Exercise prompt: Would you reproduce exactly the lines below from the one holding "ATOM 252 C C" through the one holding "ATOM 264 C CA", inclusive, and no others?
****************
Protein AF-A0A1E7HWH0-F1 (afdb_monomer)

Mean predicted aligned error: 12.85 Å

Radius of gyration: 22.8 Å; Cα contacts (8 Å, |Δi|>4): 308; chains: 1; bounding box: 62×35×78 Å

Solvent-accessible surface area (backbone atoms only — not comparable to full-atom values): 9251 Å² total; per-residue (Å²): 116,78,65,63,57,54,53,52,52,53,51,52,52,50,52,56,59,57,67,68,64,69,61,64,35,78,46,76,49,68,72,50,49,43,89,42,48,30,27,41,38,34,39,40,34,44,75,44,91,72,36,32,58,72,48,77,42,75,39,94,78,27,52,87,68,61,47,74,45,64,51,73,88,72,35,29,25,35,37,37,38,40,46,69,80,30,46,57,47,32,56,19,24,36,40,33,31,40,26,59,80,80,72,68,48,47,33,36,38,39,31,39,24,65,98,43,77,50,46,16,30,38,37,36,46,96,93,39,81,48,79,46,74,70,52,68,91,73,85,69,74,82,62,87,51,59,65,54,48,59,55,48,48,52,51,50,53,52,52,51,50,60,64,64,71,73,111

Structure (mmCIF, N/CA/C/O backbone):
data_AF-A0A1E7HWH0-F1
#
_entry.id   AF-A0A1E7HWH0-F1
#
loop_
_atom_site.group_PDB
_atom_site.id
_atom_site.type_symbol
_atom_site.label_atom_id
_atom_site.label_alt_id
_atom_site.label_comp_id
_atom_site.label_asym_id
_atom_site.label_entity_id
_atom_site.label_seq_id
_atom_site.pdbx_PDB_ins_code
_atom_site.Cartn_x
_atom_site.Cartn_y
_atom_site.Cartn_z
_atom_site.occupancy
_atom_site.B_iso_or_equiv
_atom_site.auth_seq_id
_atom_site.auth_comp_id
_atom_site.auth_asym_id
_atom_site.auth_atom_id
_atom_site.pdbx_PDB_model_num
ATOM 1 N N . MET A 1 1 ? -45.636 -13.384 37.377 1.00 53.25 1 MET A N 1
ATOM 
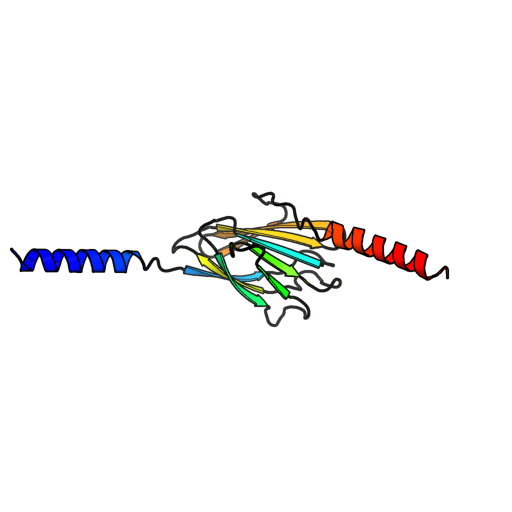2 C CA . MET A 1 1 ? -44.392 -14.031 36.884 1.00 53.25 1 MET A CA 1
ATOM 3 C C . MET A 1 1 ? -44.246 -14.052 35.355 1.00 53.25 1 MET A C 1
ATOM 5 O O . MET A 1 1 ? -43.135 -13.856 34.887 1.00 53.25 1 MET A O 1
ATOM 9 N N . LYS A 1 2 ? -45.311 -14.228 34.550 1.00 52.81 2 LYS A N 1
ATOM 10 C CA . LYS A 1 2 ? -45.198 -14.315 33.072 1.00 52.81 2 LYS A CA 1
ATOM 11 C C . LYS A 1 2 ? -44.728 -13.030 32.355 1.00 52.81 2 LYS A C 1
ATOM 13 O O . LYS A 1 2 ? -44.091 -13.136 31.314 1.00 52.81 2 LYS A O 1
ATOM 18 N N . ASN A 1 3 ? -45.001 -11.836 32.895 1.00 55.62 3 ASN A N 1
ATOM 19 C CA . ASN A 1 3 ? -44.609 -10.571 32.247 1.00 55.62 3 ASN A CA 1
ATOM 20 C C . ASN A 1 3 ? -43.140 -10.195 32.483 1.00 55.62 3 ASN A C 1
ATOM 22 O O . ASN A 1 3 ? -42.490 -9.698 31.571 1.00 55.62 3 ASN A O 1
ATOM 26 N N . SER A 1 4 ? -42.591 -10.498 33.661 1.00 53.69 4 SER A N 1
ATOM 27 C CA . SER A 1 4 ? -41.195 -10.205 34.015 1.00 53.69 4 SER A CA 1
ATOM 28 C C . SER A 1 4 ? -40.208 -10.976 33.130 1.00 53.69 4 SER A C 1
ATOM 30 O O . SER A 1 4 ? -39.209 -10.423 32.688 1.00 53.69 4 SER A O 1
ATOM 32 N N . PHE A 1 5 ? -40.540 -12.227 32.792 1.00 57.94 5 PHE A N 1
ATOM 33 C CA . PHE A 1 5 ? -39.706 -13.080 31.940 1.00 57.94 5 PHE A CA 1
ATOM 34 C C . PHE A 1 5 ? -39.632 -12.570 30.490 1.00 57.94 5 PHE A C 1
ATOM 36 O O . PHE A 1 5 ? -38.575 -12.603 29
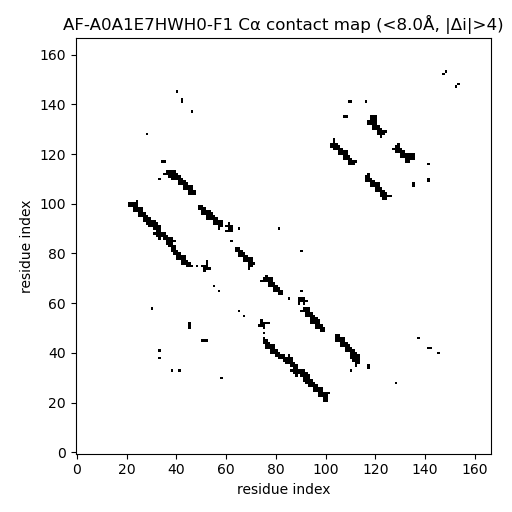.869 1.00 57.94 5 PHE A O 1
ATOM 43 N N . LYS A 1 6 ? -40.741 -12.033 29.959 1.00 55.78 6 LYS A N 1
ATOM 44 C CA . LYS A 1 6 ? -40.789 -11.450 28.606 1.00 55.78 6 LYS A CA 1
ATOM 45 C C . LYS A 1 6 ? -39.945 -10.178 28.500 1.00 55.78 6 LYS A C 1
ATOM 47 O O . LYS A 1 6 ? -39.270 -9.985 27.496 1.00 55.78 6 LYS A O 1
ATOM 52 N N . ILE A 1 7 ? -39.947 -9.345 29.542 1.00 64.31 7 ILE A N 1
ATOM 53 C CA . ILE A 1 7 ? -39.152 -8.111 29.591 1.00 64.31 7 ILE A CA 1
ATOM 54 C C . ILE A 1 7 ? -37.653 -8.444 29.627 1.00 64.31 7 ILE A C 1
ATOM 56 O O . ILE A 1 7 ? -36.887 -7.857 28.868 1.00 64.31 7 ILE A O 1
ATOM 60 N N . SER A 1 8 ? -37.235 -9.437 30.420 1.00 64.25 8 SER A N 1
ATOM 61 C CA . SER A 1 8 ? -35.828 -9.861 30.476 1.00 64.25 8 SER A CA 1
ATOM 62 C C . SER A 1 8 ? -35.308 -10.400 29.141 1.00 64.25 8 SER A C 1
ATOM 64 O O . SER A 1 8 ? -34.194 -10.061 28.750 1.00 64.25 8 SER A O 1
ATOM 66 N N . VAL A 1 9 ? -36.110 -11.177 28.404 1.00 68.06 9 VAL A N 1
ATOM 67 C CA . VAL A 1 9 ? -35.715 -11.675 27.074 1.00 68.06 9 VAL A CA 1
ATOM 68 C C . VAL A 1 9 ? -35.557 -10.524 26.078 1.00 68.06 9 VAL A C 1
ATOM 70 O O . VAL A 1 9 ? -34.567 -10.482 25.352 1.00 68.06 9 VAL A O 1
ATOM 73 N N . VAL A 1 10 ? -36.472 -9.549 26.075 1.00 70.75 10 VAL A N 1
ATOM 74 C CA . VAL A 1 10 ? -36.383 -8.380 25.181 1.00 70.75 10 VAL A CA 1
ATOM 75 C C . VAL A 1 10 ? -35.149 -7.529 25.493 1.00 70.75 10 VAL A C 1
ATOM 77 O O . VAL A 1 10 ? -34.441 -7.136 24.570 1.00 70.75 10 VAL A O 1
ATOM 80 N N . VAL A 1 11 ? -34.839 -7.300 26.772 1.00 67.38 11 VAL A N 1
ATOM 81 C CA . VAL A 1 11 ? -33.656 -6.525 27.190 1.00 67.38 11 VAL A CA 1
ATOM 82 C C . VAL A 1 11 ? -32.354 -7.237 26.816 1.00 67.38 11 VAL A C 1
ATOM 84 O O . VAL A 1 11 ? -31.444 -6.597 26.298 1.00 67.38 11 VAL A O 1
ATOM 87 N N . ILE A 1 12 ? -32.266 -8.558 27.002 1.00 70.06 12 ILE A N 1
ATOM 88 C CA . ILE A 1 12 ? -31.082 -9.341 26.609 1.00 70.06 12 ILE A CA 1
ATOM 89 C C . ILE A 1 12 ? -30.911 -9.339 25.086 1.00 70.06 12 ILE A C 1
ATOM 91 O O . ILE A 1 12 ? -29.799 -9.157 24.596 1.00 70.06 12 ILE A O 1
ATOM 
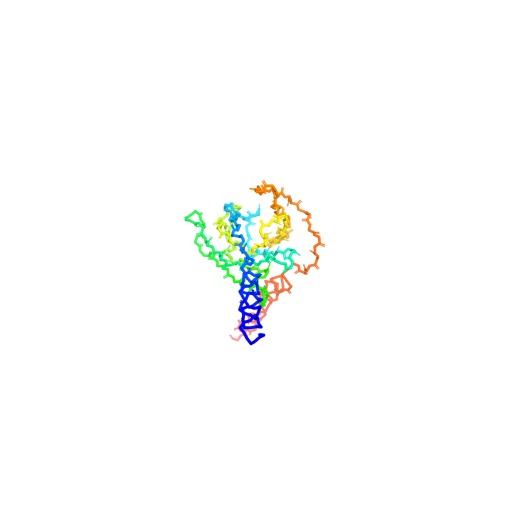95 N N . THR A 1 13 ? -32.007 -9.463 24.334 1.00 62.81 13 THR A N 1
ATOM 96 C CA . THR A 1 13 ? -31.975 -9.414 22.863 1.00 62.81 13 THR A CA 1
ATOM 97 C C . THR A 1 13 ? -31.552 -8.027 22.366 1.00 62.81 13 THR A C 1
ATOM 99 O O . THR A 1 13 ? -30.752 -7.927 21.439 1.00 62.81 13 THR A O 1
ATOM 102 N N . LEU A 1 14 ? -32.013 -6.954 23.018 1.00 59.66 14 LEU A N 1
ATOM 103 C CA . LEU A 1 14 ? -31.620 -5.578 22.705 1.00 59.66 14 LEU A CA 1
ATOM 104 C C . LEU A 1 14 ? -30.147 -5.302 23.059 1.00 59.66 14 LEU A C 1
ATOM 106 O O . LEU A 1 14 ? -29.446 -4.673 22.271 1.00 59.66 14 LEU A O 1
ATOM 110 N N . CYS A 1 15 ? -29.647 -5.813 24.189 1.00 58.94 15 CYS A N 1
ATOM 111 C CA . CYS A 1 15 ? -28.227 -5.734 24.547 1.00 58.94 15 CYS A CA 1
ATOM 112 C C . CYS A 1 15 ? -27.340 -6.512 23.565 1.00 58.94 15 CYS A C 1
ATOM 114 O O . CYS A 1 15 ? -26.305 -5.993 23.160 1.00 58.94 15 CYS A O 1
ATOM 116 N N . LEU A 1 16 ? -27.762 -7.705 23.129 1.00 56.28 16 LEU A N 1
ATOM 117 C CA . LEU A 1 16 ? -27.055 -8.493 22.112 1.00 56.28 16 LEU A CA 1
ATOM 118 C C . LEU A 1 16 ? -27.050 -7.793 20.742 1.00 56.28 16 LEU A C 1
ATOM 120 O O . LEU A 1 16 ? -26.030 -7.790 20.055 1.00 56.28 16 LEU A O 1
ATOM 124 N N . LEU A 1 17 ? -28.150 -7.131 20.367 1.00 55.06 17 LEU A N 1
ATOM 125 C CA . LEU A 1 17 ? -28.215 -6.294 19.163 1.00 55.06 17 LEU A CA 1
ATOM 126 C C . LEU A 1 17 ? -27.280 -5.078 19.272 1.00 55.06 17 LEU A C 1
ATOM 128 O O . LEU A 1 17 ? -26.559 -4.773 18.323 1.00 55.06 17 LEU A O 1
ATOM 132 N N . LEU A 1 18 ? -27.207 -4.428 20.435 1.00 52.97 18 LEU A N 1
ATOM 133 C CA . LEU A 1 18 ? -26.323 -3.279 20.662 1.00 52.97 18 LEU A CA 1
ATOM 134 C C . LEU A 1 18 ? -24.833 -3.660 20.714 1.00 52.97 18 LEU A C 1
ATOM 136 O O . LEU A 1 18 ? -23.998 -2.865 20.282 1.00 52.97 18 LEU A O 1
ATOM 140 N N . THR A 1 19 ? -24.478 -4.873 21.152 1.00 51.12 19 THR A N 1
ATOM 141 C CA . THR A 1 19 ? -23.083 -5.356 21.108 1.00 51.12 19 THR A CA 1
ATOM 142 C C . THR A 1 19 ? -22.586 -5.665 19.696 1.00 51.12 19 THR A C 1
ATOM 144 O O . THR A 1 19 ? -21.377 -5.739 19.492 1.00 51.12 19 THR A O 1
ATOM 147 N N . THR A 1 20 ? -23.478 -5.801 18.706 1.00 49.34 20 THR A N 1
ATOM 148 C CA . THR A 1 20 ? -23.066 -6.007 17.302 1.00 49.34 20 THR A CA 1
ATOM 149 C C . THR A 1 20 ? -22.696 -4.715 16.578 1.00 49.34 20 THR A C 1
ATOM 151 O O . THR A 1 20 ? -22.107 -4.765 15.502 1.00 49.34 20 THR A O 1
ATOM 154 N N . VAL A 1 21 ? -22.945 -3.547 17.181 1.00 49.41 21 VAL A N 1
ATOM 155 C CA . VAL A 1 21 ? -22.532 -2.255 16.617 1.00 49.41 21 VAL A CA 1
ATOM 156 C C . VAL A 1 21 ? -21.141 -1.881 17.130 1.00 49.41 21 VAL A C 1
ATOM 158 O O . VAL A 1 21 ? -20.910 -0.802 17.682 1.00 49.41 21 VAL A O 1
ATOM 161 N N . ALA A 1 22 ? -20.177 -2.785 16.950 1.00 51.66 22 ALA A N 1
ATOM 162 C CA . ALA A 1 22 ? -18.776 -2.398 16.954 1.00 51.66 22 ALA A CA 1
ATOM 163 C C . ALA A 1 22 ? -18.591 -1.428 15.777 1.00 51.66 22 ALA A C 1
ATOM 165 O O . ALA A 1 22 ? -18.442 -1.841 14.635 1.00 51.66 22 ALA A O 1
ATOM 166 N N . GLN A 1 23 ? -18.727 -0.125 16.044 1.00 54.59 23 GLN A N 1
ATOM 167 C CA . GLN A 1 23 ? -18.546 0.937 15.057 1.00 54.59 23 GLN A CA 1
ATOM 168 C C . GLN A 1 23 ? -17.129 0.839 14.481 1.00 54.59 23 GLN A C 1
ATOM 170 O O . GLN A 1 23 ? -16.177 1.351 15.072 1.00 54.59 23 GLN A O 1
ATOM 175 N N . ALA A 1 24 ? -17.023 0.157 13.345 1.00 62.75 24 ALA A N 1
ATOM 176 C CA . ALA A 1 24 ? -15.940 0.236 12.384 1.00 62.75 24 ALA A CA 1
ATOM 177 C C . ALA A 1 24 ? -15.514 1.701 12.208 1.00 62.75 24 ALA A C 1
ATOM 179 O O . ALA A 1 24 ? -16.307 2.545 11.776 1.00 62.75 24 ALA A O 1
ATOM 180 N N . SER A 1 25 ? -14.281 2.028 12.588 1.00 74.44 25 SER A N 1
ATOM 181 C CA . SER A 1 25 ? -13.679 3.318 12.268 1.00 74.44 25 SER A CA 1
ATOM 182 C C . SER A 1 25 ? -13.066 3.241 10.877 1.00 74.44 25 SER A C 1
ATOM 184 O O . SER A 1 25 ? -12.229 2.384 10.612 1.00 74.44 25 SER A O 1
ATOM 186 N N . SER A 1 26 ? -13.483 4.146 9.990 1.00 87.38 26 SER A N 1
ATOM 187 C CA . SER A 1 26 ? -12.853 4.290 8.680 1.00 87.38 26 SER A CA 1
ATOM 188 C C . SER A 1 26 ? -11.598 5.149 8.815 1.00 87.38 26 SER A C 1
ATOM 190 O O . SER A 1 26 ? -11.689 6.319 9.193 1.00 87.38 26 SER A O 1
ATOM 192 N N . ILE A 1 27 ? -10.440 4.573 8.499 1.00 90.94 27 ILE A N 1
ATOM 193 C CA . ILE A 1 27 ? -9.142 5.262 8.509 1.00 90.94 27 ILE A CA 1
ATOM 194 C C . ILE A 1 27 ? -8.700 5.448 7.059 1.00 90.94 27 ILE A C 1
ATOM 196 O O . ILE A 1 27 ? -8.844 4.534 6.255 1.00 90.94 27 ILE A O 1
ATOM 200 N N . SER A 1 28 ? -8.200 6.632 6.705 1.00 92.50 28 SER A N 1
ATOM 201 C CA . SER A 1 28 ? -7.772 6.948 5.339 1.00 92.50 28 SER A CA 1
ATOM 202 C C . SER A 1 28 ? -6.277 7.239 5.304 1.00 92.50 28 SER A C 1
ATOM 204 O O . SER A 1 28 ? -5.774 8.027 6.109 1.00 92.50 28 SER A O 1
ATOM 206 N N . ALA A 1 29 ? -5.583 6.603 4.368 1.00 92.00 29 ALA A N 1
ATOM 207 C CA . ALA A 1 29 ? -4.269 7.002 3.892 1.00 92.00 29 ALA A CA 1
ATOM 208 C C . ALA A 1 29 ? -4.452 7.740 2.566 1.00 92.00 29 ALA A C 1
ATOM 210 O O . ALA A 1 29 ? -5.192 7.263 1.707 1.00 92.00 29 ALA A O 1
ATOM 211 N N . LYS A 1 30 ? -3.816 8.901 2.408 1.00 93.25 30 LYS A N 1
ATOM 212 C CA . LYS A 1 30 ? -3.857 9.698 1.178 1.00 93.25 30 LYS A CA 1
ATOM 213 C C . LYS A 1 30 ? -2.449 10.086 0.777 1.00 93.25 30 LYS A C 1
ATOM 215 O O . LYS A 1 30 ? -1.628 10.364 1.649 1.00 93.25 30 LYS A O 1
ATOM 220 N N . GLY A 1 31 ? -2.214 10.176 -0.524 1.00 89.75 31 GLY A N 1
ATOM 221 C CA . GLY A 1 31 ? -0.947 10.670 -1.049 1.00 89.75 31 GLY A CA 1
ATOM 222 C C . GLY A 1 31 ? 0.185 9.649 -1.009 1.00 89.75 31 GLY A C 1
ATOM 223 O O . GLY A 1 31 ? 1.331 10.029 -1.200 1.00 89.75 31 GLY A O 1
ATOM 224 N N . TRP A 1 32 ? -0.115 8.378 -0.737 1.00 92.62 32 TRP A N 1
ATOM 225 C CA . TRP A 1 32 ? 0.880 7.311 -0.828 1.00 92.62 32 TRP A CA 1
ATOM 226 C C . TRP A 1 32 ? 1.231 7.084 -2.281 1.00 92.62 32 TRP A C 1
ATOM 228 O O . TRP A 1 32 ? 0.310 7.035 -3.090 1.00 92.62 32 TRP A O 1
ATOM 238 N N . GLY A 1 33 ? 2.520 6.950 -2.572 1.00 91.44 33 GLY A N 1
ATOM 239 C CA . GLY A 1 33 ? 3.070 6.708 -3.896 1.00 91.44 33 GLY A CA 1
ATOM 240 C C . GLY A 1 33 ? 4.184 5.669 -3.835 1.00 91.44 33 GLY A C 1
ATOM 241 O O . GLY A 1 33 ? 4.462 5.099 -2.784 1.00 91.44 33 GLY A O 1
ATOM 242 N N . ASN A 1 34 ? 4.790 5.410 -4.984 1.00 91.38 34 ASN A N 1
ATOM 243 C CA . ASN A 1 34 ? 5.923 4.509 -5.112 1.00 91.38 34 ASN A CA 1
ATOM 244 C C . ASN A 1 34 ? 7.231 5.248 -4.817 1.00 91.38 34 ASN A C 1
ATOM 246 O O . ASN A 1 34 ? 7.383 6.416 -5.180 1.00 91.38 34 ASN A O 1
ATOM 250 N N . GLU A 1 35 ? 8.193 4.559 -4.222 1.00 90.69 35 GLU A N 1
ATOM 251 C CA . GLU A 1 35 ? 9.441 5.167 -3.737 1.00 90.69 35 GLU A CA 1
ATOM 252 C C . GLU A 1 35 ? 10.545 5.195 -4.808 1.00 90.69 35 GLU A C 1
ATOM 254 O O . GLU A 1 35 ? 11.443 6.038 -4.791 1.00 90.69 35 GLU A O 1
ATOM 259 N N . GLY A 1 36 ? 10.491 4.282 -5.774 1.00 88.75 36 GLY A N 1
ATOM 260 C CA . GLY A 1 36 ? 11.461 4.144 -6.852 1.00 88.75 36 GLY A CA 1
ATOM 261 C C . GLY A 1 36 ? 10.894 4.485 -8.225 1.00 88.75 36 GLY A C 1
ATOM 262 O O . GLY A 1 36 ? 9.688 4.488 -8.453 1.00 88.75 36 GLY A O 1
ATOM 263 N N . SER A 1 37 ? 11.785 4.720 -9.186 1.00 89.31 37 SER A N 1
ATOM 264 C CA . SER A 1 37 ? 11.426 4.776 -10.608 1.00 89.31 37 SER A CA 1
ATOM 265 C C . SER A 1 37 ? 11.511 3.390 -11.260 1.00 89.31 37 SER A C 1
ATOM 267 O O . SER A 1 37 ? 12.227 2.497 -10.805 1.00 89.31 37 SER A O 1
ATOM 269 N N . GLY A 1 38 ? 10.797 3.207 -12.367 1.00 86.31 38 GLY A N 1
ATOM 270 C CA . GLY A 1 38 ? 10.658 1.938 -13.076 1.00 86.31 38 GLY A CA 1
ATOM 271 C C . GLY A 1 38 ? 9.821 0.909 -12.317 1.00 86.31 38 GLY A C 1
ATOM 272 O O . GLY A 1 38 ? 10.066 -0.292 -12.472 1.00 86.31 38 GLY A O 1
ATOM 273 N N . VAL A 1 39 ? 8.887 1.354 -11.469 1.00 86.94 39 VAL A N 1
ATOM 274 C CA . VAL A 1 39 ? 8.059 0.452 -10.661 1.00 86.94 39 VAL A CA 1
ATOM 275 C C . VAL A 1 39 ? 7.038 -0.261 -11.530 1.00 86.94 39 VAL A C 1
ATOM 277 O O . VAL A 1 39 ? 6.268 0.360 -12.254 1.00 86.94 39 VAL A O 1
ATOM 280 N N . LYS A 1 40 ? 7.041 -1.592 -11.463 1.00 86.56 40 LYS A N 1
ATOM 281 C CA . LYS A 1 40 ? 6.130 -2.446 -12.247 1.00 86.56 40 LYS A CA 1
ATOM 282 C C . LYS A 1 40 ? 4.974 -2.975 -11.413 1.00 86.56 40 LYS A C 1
****************
Answer to this problem:
ATOM 252 C C . GLU A 1 35 ? 10.545 5.195 -4.808 1.00 90.69 35 GLU A C 1
ATOM 254 O O . GLU A 1 35 ? 11.443 6.038 -4.791 1.00 90.69 35 GLU A O 1
ATOM 259 N N . GLY A 1 36 ? 10.491 4.282 -5.774 1.00 88.75 36 GLY A N 1
ATOM 260 C CA . GLY A 1 36 ? 11.461 4.144 -6.852 1.00 88.75 36 GLY A CA 1
ATOM 261 C C . GLY A 1 36 ? 10.894 4.485 -8.225 1.00 88.75 36 GLY A C 1
ATOM 262 O O . GLY A 1 36 ? 9.688 4.488 -8.453 1.00 88.75 36 GLY A O 1
ATOM 263 N N . SER A 1 37 ? 11.785 4.720 -9.186 1.00 89.31 37 SER A N 1
ATOM 264 C CA . SER A 1 37 ? 11.426 4.776 -10.608 1.00 89.31 37 SER A CA 1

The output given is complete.